[Entries taken from a collection]
>>>>>

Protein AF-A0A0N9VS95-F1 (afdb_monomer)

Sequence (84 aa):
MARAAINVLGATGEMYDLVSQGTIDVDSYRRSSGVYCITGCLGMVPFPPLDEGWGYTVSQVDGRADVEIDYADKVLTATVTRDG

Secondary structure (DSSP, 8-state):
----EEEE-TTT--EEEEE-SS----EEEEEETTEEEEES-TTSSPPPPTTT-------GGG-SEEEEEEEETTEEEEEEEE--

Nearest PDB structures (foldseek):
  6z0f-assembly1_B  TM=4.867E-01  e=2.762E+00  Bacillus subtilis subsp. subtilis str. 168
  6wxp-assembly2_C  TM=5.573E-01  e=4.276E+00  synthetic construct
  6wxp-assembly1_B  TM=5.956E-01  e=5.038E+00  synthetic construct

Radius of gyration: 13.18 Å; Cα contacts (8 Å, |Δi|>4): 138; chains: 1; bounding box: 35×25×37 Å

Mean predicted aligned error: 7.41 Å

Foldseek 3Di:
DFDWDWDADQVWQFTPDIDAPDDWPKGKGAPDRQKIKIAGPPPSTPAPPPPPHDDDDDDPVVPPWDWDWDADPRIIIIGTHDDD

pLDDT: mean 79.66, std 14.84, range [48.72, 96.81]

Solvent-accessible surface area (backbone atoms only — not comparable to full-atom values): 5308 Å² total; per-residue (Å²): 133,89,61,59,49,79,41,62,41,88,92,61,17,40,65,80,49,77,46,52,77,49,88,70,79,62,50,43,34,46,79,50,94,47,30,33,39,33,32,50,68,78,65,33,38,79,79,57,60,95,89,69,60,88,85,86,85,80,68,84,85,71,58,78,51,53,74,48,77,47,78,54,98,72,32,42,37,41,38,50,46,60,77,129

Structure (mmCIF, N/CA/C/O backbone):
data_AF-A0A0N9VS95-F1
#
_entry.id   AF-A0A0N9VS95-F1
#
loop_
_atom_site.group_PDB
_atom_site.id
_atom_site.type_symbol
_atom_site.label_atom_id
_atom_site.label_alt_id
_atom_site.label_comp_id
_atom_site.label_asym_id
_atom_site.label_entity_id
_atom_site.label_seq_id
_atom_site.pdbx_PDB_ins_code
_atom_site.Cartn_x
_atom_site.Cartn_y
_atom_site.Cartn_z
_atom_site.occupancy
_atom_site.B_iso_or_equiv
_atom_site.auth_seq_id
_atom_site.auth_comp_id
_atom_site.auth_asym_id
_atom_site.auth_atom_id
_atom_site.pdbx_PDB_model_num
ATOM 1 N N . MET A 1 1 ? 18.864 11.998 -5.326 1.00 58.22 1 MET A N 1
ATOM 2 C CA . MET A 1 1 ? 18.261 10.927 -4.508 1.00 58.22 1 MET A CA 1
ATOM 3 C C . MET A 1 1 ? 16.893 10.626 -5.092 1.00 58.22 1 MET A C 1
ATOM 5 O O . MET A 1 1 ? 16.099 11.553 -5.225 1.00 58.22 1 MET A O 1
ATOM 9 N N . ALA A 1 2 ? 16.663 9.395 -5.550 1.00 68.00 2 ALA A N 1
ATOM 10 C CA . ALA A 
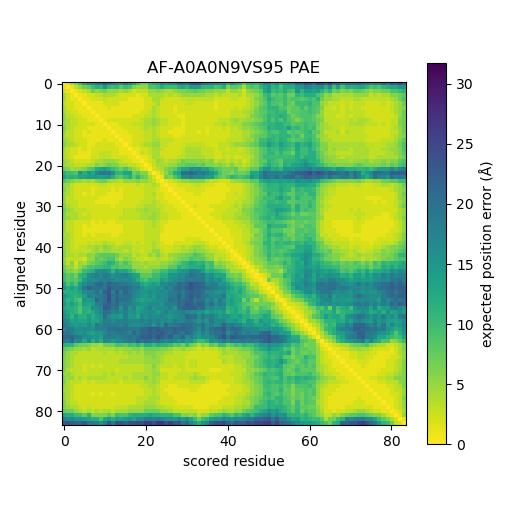1 2 ? 15.350 8.991 -6.037 1.00 68.00 2 ALA A CA 1
ATOM 11 C C . ALA A 1 2 ? 14.438 8.713 -4.841 1.00 68.00 2 ALA A C 1
ATOM 13 O O . ALA A 1 2 ? 14.859 8.041 -
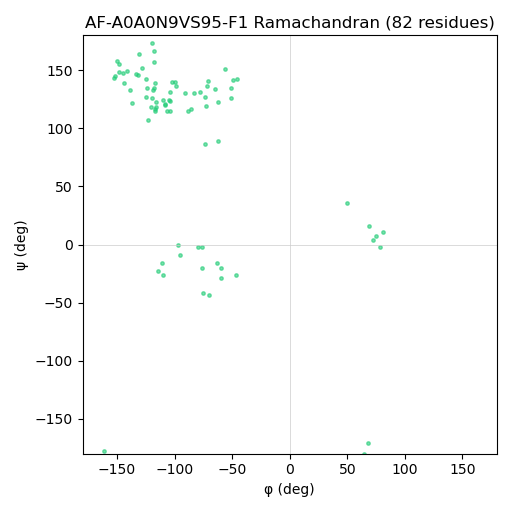3.905 1.00 68.00 2 ALA A O 1
ATOM 14 N N . ARG A 1 3 ? 13.223 9.268 -4.841 1.00 74.06 3 ARG A N 1
ATOM 15 C CA . ARG A 1 3 ? 12.230 9.018 -3.792 1.00 74.06 3 ARG A CA 1
ATOM 16 C C . ARG A 1 3 ? 10.892 8.686 -4.419 1.00 74.06 3 ARG A C 1
ATOM 18 O O . ARG A 1 3 ? 10.532 9.285 -5.434 1.00 74.06 3 ARG A O 1
ATOM 25 N N . ALA A 1 4 ? 10.152 7.812 -3.756 1.00 82.00 4 ALA A N 1
ATOM 26 C CA . ALA A 1 4 ? 8.733 7.674 -3.981 1.00 82.00 4 ALA A CA 1
ATOM 27 C C . ALA A 1 4 ? 7.994 7.619 -2.645 1.00 82.00 4 ALA A C 1
ATOM 29 O O . ALA A 1 4 ? 8.544 7.150 -1.650 1.00 82.00 4 ALA A O 1
ATOM 30 N N . ALA A 1 5 ? 6.783 8.157 -2.621 1.00 86.31 5 ALA A N 1
ATOM 31 C CA . ALA A 1 5 ? 5.948 8.242 -1.435 1.00 86.31 5 ALA A CA 1
ATOM 32 C C . ALA A 1 5 ? 4.488 8.045 -1.838 1.00 86.31 5 ALA A C 1
ATOM 34 O O . ALA A 1 5 ? 4.058 8.573 -2.862 1.00 86.31 5 ALA A O 1
ATOM 35 N N . ILE A 1 6 ? 3.753 7.294 -1.024 1.00 87.75 6 ILE A N 1
ATOM 36 C CA . ILE A 1 6 ? 2.317 7.060 -1.168 1.00 87.75 6 ILE A CA 1
ATOM 37 C C . ILE A 1 6 ? 1.689 7.566 0.118 1.00 87.75 6 ILE A C 1
ATOM 39 O O . ILE A 1 6 ? 2.011 7.061 1.193 1.00 87.75 6 ILE A O 1
ATOM 43 N N . ASN A 1 7 ? 0.822 8.566 0.018 1.00 89.94 7 ASN A N 1
ATOM 44 C CA . ASN A 1 7 ? 0.120 9.098 1.174 1.00 89.94 7 ASN A CA 1
ATOM 45 C C . ASN A 1 7 ? -1.329 8.614 1.163 1.00 89.94 7 ASN A C 1
ATOM 47 O O . ASN A 1 7 ? -2.063 8.820 0.193 1.00 89.94 7 ASN A O 1
ATOM 51 N N . VAL A 1 8 ? -1.730 7.969 2.256 1.00 90.06 8 VAL A N 1
ATOM 52 C CA . VAL A 1 8 ? -3.010 7.268 2.381 1.00 90.06 8 VAL A CA 1
ATOM 53 C C . VAL A 1 8 ? -3.850 7.909 3.484 1.00 90.06 8 VAL A C 1
ATOM 55 O O . VAL A 1 8 ? -3.357 8.177 4.579 1.00 90.06 8 VAL A O 1
ATOM 58 N N . LEU A 1 9 ? -5.135 8.143 3.214 1.00 90.75 9 LEU A N 1
ATOM 59 C CA . LEU A 1 9 ? -6.086 8.627 4.212 1.00 90.75 9 LEU A CA 1
ATOM 60 C C . LEU A 1 9 ? -6.428 7.508 5.198 1.00 90.75 9 LEU A C 1
ATOM 62 O O . LEU A 1 9 ? -7.037 6.513 4.820 1.00 90.75 9 LEU A O 1
ATOM 66 N N . GLY A 1 10 ? -6.140 7.685 6.489 1.00 87.94 10 GLY A N 1
ATOM 67 C CA . GLY A 1 10 ? -6.412 6.643 7.492 1.00 87.94 10 GLY A CA 1
ATOM 68 C C . GLY A 1 10 ? -7.891 6.229 7.604 1.00 87.94 10 GLY A C 1
ATOM 69 O O . GLY A 1 10 ? -8.210 5.086 7.931 1.00 87.94 10 GLY A O 1
ATOM 70 N N . ALA A 1 11 ? -8.821 7.139 7.299 1.00 89.75 11 ALA A N 1
ATOM 71 C CA . ALA A 1 1
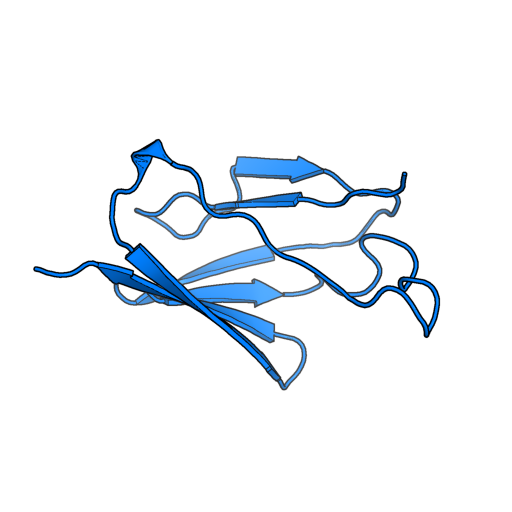1 ? -10.254 6.860 7.371 1.00 89.75 11 ALA A CA 1
ATOM 72 C C . ALA A 1 11 ? -10.734 5.887 6.276 1.00 89.75 11 ALA A C 1
ATOM 74 O O . ALA A 1 11 ? -11.499 4.970 6.579 1.00 89.75 11 ALA A O 1
ATOM 75 N N . THR A 1 12 ? -10.279 6.060 5.033 1.00 93.19 12 THR A N 1
ATOM 76 C CA . THR A 1 12 ? -10.798 5.340 3.852 1.00 93.19 12 THR A CA 1
ATOM 77 C C . THR A 1 12 ? -9.776 4.396 3.221 1.00 93.19 12 THR A C 1
ATOM 79 O O . THR A 1 12 ? -10.142 3.422 2.570 1.00 93.19 12 THR A O 1
ATOM 82 N N . GLY A 1 13 ? -8.489 4.642 3.454 1.00 92.94 13 GLY A N 1
ATOM 83 C CA . GLY A 1 13 ? -7.383 3.988 2.769 1.00 92.94 13 GLY A CA 1
ATOM 84 C C . GLY A 1 13 ? -7.171 4.477 1.341 1.00 92.94 13 GLY A C 1
ATOM 85 O O . GLY A 1 13 ? -6.347 3.903 0.638 1.00 92.94 13 GLY A O 1
ATOM 86 N N . GLU A 1 14 ? -7.882 5.521 0.914 1.00 94.25 14 GLU A N 1
ATOM 87 C CA . GLU A 1 14 ? -7.684 6.135 -0.396 1.00 94.25 14 GLU A CA 1
ATOM 88 C C . GLU A 1 14 ? -6.362 6.903 -0.433 1.00 94.25 14 GLU A C 1
ATOM 90 O O . GLU A 1 14 ? -5.979 7.584 0.528 1.00 94.25 14 GLU A O 1
ATOM 95 N N . MET A 1 15 ? -5.675 6.802 -1.565 1.00 92.38 15 MET A N 1
ATOM 96 C CA . MET A 1 15 ? -4.477 7.573 -1.851 1.00 92.38 15 MET A CA 1
ATOM 97 C C . MET A 1 15 ? -4.873 9.020 -2.145 1.00 92.38 15 MET A C 1
ATOM 99 O O . MET A 1 15 ? -5.705 9.270 -3.015 1.00 92.38 15 MET A O 1
ATOM 103 N N . TYR A 1 16 ? -4.264 9.977 -1.445 1.00 90.88 16 TYR A N 1
ATOM 104 C CA . TYR A 1 16 ? -4.509 11.405 -1.687 1.00 90.88 16 TYR A CA 1
ATOM 105 C C . TYR A 1 16 ? -3.310 12.133 -2.301 1.00 90.88 16 TYR A C 1
ATOM 107 O O . TYR A 1 16 ? -3.471 13.237 -2.816 1.00 90.88 16 TYR A O 1
ATOM 115 N N . ASP A 1 17 ? -2.118 11.534 -2.248 1.00 90.00 17 ASP A N 1
ATOM 116 C CA . ASP A 1 17 ? -0.915 12.067 -2.884 1.00 90.00 17 ASP A CA 1
ATOM 117 C C . ASP A 1 17 ? 0.066 10.940 -3.243 1.00 90.00 17 ASP A C 1
ATOM 119 O O . ASP A 1 17 ? 0.213 9.962 -2.501 1.00 90.00 17 ASP A O 1
ATOM 123 N N . LEU A 1 18 ? 0.738 11.101 -4.386 1.00 88.12 18 LEU A N 1
ATOM 124 C CA . LEU A 1 18 ? 1.701 10.157 -4.944 1.00 88.12 18 LEU A CA 1
ATOM 125 C C . LEU A 1 18 ? 2.919 10.913 -5.474 1.00 88.12 18 LEU A C 1
ATOM 127 O O . LEU A 1 18 ? 2.826 11.714 -6.403 1.00 88.12 18 LEU A O 1
ATOM 131 N N . VAL A 1 19 ? 4.091 10.574 -4.947 1.00 87.69 19 VAL A N 1
ATOM 132 C CA . VAL A 1 19 ? 5.380 10.997 -5.499 1.00 87.69 19 VAL A CA 1
ATOM 133 C C . VAL A 1 19 ? 6.055 9.767 -6.088 1.00 87.69 19 VAL A C 1
ATOM 135 O O . VAL A 1 19 ? 6.260 8.788 -5.378 1.00 87.69 19 VAL A O 1
ATOM 138 N N . SER A 1 20 ? 6.426 9.803 -7.367 1.00 84.19 20 SER A N 1
ATOM 139 C CA . SER A 1 20 ? 7.122 8.703 -8.047 1.00 84.19 20 SER A CA 1
ATOM 140 C C . SER A 1 20 ? 8.065 9.233 -9.132 1.00 84.19 20 SER A C 1
ATOM 142 O O . SER A 1 20 ? 7.873 10.334 -9.645 1.00 84.19 20 SER A O 1
ATOM 144 N N . GLN A 1 21 ? 9.101 8.459 -9.469 1.00 78.06 21 GLN A N 1
ATOM 145 C CA . GLN A 1 21 ? 9.946 8.692 -10.651 1.00 78.06 21 GLN A CA 1
ATOM 146 C C . GLN A 1 21 ? 9.527 7.844 -11.863 1.00 78.06 21 GLN A C 1
ATOM 148 O O . GLN A 1 21 ? 10.145 7.945 -12.921 1.00 78.06 21 GLN A O 1
ATOM 153 N N . GLY A 1 22 ? 8.492 7.017 -11.706 1.00 73.25 22 GLY A N 1
ATOM
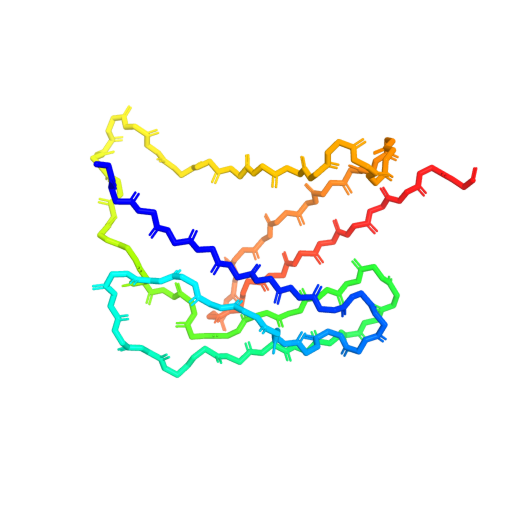 154 C CA . GLY A 1 22 ? 7.839 6.266 -12.769 1.00 73.25 22 GLY A CA 1
ATOM 155 C C . GLY A 1 22 ? 6.366 6.652 -12.880 1.00 73.25 22 GLY A C 1
ATOM 156 O O . GLY A 1 22 ? 5.833 7.409 -12.071 1.00 73.25 22 GLY A O 1
ATOM 157 N N . THR A 1 23 ? 5.695 6.132 -13.899 1.00 64.81 23 THR A N 1
ATOM 158 C CA . THR A 1 23 ? 4.243 6.262 -14.051 1.00 64.81 23 THR A CA 1
ATOM 159 C C . THR A 1 23 ? 3.650 4.872 -13.966 1.00 64.81 23 THR A C 1
ATOM 161 O O . THR A 1 23 ? 3.998 4.019 -14.780 1.00 64.81 23 THR A O 1
ATOM 164 N N . ILE A 1 24 ? 2.805 4.640 -12.966 1.00 70.00 24 ILE A N 1
ATOM 165 C CA . ILE A 1 24 ? 2.169 3.347 -12.719 1.00 70.00 24 ILE A CA 1
ATOM 166 C C . ILE A 1 24 ? 0.782 3.549 -12.109 1.00 70.00 24 ILE A C 1
ATOM 168 O O . ILE A 1 24 ? 0.559 4.508 -11.368 1.00 70.00 24 ILE A O 1
ATOM 172 N N . ASP A 1 25 ? -0.125 2.627 -12.424 1.00 87.00 25 ASP A N 1
ATOM 173 C CA . ASP A 1 25 ? -1.459 2.539 -11.834 1.00 87.00 25 ASP A CA 1
ATOM 174 C C . ASP A 1 25 ? -1.331 2.012 -10.395 1.00 87.00 25 ASP A C 1
ATOM 176 O O . ASP A 1 25 ? -1.357 0.804 -10.149 1.00 87.00 25 ASP A O 1
ATOM 180 N N . VAL A 1 26 ? -1.103 2.930 -9.452 1.00 90.56 26 VAL A N 1
ATOM 181 C CA . VAL A 1 26 ? -1.112 2.644 -8.011 1.00 90.56 26 VAL A CA 1
ATOM 182 C C . VAL A 1 26 ? -2.514 2.868 -7.484 1.00 90.56 26 VAL A C 1
ATOM 184 O O . VAL A 1 26 ? -3.097 3.930 -7.695 1.00 90.56 26 VAL A O 1
ATOM 187 N N . ASP A 1 27 ? -3.014 1.882 -6.754 1.00 94.44 27 ASP A N 1
ATOM 188 C CA . ASP A 1 27 ? -4.296 1.966 -6.065 1.00 94.44 27 ASP A CA 1
ATOM 189 C C . ASP A 1 27 ? -4.128 1.577 -4.597 1.00 94.44 27 ASP A C 1
ATOM 191 O O . ASP A 1 27 ? -3.237 0.789 -4.252 1.00 94.44 27 ASP A O 1
ATOM 195 N N . SER A 1 28 ? -4.978 2.116 -3.727 1.00 95.06 28 SER A N 1
ATOM 196 C CA . SER A 1 28 ? -4.951 1.817 -2.301 1.00 95.06 28 SER A CA 1
ATOM 197 C C . SER A 1 28 ? -6.337 1.789 -1.675 1.00 95.06 28 SER A C 1
ATOM 199 O O . SER A 1 28 ? -7.235 2.541 -2.046 1.00 95.06 28 SER A O 1
ATOM 201 N N . TYR A 1 29 ? -6.497 0.931 -0.671 1.00 96.50 29 TYR A N 1
ATOM 202 C CA . TYR A 1 29 ? -7.745 0.801 0.070 1.00 96.50 29 TYR A CA 1
ATOM 203 C C . TYR A 1 29 ? -7.505 0.366 1.516 1.00 96.50 29 TYR A C 1
ATOM 205 O O . TYR A 1 29 ? -6.489 -0.248 1.858 1.00 96.50 29 TYR A O 1
ATOM 213 N N . ARG A 1 30 ? -8.473 0.653 2.392 1.00 96.56 30 ARG A N 1
ATOM 214 C CA . ARG A 1 30 ? -8.458 0.192 3.785 1.00 96.56 30 ARG A CA 1
ATOM 215 C C . ARG A 1 30 ? -9.125 -1.173 3.868 1.00 96.56 30 ARG A C 1
ATOM 217 O O . ARG A 1 30 ? -10.326 -1.298 3.641 1.00 96.56 30 ARG A O 1
ATOM 224 N N . ARG A 1 31 ? -8.356 -2.200 4.231 1.00 96.81 31 ARG A N 1
ATOM 225 C CA . ARG A 1 31 ? -8.882 -3.553 4.461 1.00 96.81 31 ARG A CA 1
ATOM 226 C C . ARG A 1 31 ? -9.628 -3.635 5.792 1.00 96.81 31 ARG A C 1
ATOM 228 O O . ARG A 1 31 ? -10.679 -4.263 5.870 1.00 96.81 31 ARG A O 1
ATOM 235 N N . SER A 1 32 ? -9.092 -3.009 6.836 1.00 95.69 32 SER A N 1
ATOM 236 C CA . SER A 1 32 ? -9.716 -2.913 8.161 1.00 95.69 32 SER A CA 1
ATOM 237 C C . SER A 1 32 ? -9.089 -1.766 8.963 1.00 95.69 32 SER A C 1
ATOM 239 O O . SER A 1 32 ? -8.262 -1.007 8.455 1.00 95.69 32 SER A O 1
ATOM 241 N N . SER A 1 33 ? -9.502 -1.563 10.217 1.00 92.88 33 SER A N 1
ATOM 242 C CA . SER A 1 33 ? -8.877 -0.525 11.039 1.00 92.88 33 SER A CA 1
ATOM 243 C C . SER A 1 33 ? -7.395 -0.796 11.262 1.00 92.88 33 SER A C 1
ATOM 245 O O . SER A 1 33 ? -7.047 -1.851 11.773 1.00 92.88 33 SER A O 1
ATOM 247 N N . GLY A 1 34 ? -6.550 0.159 10.865 1.00 91.62 34 GLY A N 1
ATOM 248 C CA . GLY A 1 34 ? -5.098 0.022 10.934 1.00 91.62 34 GLY A CA 1
ATOM 249 C C . GLY A 1 34 ? -4.483 -0.830 9.821 1.00 91.62 34 GLY A C 1
ATOM 250 O O . GLY A 1 34 ? -3.268 -0.915 9.784 1.00 91.62 34 GLY A O 1
ATOM 251 N N . VAL A 1 35 ? -5.258 -1.426 8.904 1.00 94.94 35 VAL A N 1
ATOM 252 C CA . VAL A 1 35 ? -4.719 -2.274 7.824 1.00 94.94 35 VAL A CA 1
ATOM 253 C C . VAL A 1 35 ? -5.030 -1.666 6.464 1.00 94.94 35 VAL A C 1
ATOM 255 O O . VAL A 1 35 ? -6.191 -1.598 6.042 1.00 94.94 35 VAL A O 1
ATOM 258 N N . TYR A 1 36 ? -3.978 -1.267 5.761 1.00 95.19 36 TYR A N 1
ATOM 259 C CA . TYR A 1 36 ? -4.040 -0.615 4.457 1.00 95.19 36 TYR A CA 1
ATOM 260 C C . TYR A 1 36 ? -3.357 -1.486 3.411 1.00 95.19 36 TYR A C 1
ATOM 262 O O . TYR A 1 36 ? -2.309 -2.071 3.672 1.00 95.19 36 TYR A O 1
ATOM 270 N N . CYS A 1 37 ? -3.953 -1.573 2.229 1.00 95.81 37 CYS A N 1
ATOM 271 C CA . CYS A 1 37 ? -3.433 -2.351 1.116 1.00 95.81 37 CYS A CA 1
ATOM 272 C C . CYS A 1 37 ? -3.156 -1.424 -0.059 1.00 95.81 37 CYS A C 1
ATOM 274 O O . CYS A 1 37 ? -4.006 -0.611 -0.416 1.00 95.81 37 CYS A O 1
ATOM 276 N N . ILE A 1 38 ? -1.984 -1.578 -0.665 1.00 94.06 38 ILE A N 1
ATOM 277 C CA . ILE A 1 38 ? -1.547 -0.827 -1.834 1.00 94.06 38 ILE A CA 1
ATOM 278 C C . ILE A 1 38 ? -1.174 -1.817 -2.935 1.00 94.06 38 ILE A C 1
ATOM 280 O O . ILE A 1 38 ? -0.481 -2.805 -2.693 1.00 94.06 38 ILE A O 1
ATOM 284 N N . THR A 1 39 ? -1.626 -1.551 -4.154 1.00 93.69 39 THR A N 1
ATOM 285 C CA . THR A 1 39 ? -1.331 -2.365 -5.337 1.00 93.69 39 THR A CA 1
ATOM 286 C C . THR A 1 39 ? -0.575 -1.547 -6.373 1.00 93.69 39 THR A C 1
ATOM 288 O O . THR A 1 39 ? -0.583 -0.318 -6.343 1.00 93.69 39 THR A O 1
ATOM 291 N N . GLY A 1 40 ? 0.149 -2.230 -7.260 1.00 89.69 40 GLY A N 1
ATOM 292 C CA . GLY A 1 40 ? 0.863 -1.571 -8.353 1.00 89.69 40 GLY A CA 1
ATOM 293 C C . GLY A 1 40 ? 2.109 -0.783 -7.941 1.00 89.69 40 GLY A C 1
ATOM 294 O O . GLY A 1 40 ? 2.732 -0.204 -8.808 1.00 89.69 40 GLY A O 1
ATOM 295 N N . CYS A 1 41 ? 2.539 -0.790 -6.673 1.00 86.06 41 CYS A N 1
ATOM 296 C CA . CYS A 1 41 ? 3.634 0.059 -6.173 1.00 86.06 41 CYS A CA 1
ATOM 297 C C . CYS A 1 41 ? 5.067 -0.381 -6.552 1.00 86.06 41 CYS A C 1
ATOM 299 O O . CYS A 1 41 ? 6.037 0.288 -6.186 1.00 86.06 41 CYS A O 1
ATOM 301 N N . LEU A 1 42 ? 5.247 -1.501 -7.264 1.00 82.75 42 LEU A N 1
ATOM 302 C CA . LEU A 1 42 ? 6.579 -1.913 -7.727 1.00 82.75 42 LEU A CA 1
ATOM 303 C C . LEU A 1 42 ? 7.068 -1.005 -8.852 1.00 82.75 42 LEU A C 1
ATOM 305 O O . LEU A 1 42 ? 6.342 -0.722 -9.799 1.00 82.75 42 LEU A O 1
ATOM 309 N N . GLY A 1 43 ? 8.336 -0.601 -8.779 1.00 76.19 43 GLY A N 1
ATOM 310 C CA . GLY A 1 43 ? 8.957 0.230 -9.813 1.00 76.19 43 GLY A CA 1
ATOM 311 C C . GLY A 1 43 ? 8.643 1.726 -9.706 1.00 76.19 43 GLY A C 1
ATOM 312 O O . GLY A 1 43 ? 9.009 2.477 -10.604 1.00 76.19 43 GLY A O 1
ATOM 313 N N . MET A 1 44 ? 8.037 2.187 -8.601 1.00 79.25 44 MET A N 1
ATOM 314 C CA . MET A 1 44 ? 7.815 3.621 -8.330 1.00 79.25 44 MET A CA 1
ATOM 315 C C . MET A 1 44 ? 9.106 4.453 -8.260 1.00 79.25 44 MET A C 1
ATOM 317 O O . MET A 1 44 ? 9.085 5.683 -8.363 1.00 79.25 44 MET A O 1
ATOM 321 N N . VAL A 1 45 ? 10.225 3.787 -8.027 1.00 74.25 45 VAL A N 1
ATOM 322 C CA . VAL A 1 45 ? 11.584 4.316 -7.944 1.00 74.25 45 VAL A CA 1
ATOM 323 C C . VAL A 1 45 ? 12.491 3.157 -8.367 1.00 74.25 45 VAL A C 1
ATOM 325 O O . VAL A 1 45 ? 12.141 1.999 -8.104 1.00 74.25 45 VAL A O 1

<<<<<

● **THE PROBLEM**:
Each line above from the one with "ATOM 58 N N" up to and including the one with "ATOM 71 C CA . ALA A 1 1" must be set down exactly, and no line outside that span may appear.

● **RESULT OF THE TASK**:
ATOM 58 N N . LEU A 1 9 ? -5.135 8.143 3.214 1.00 90.75 9 LEU A N 1
ATOM 59 C CA . LEU A 1 9 ? -6.086 8.627 4.212 1.00 90.75 9 LEU A CA 1
ATOM 60 C C . LEU A 1 9 ? -6.428 7.508 5.198 1.00 90.75 9 LEU A C 1
ATOM 62 O O . LEU A 1 9 ? -7.037 6.513 4.820 1.00 90.75 9 LEU A O 1
ATOM 66 N N . GLY A 1 10 ? -6.140 7.685 6.489 1.00 87.94 10 GLY A N 1
ATOM 67 C CA . GLY A 1 10 ? -6.412 6.643 7.492 1.00 87.94 10 GLY A CA 1
ATOM 68 C C . GLY A 1 10 ? -7.891 6.229 7.604 1.00 87.94 10 GLY A C 1
ATOM 69 O O . GLY A 1 10 ? -8.210 5.086 7.931 1.00 87.94 10 GLY A O 1
ATOM 70 N N . ALA A 1 11 ? -8.821 7.139 7.299 1.00 89.75 11 ALA A N 1
ATOM 71 C CA . ALA A 1 1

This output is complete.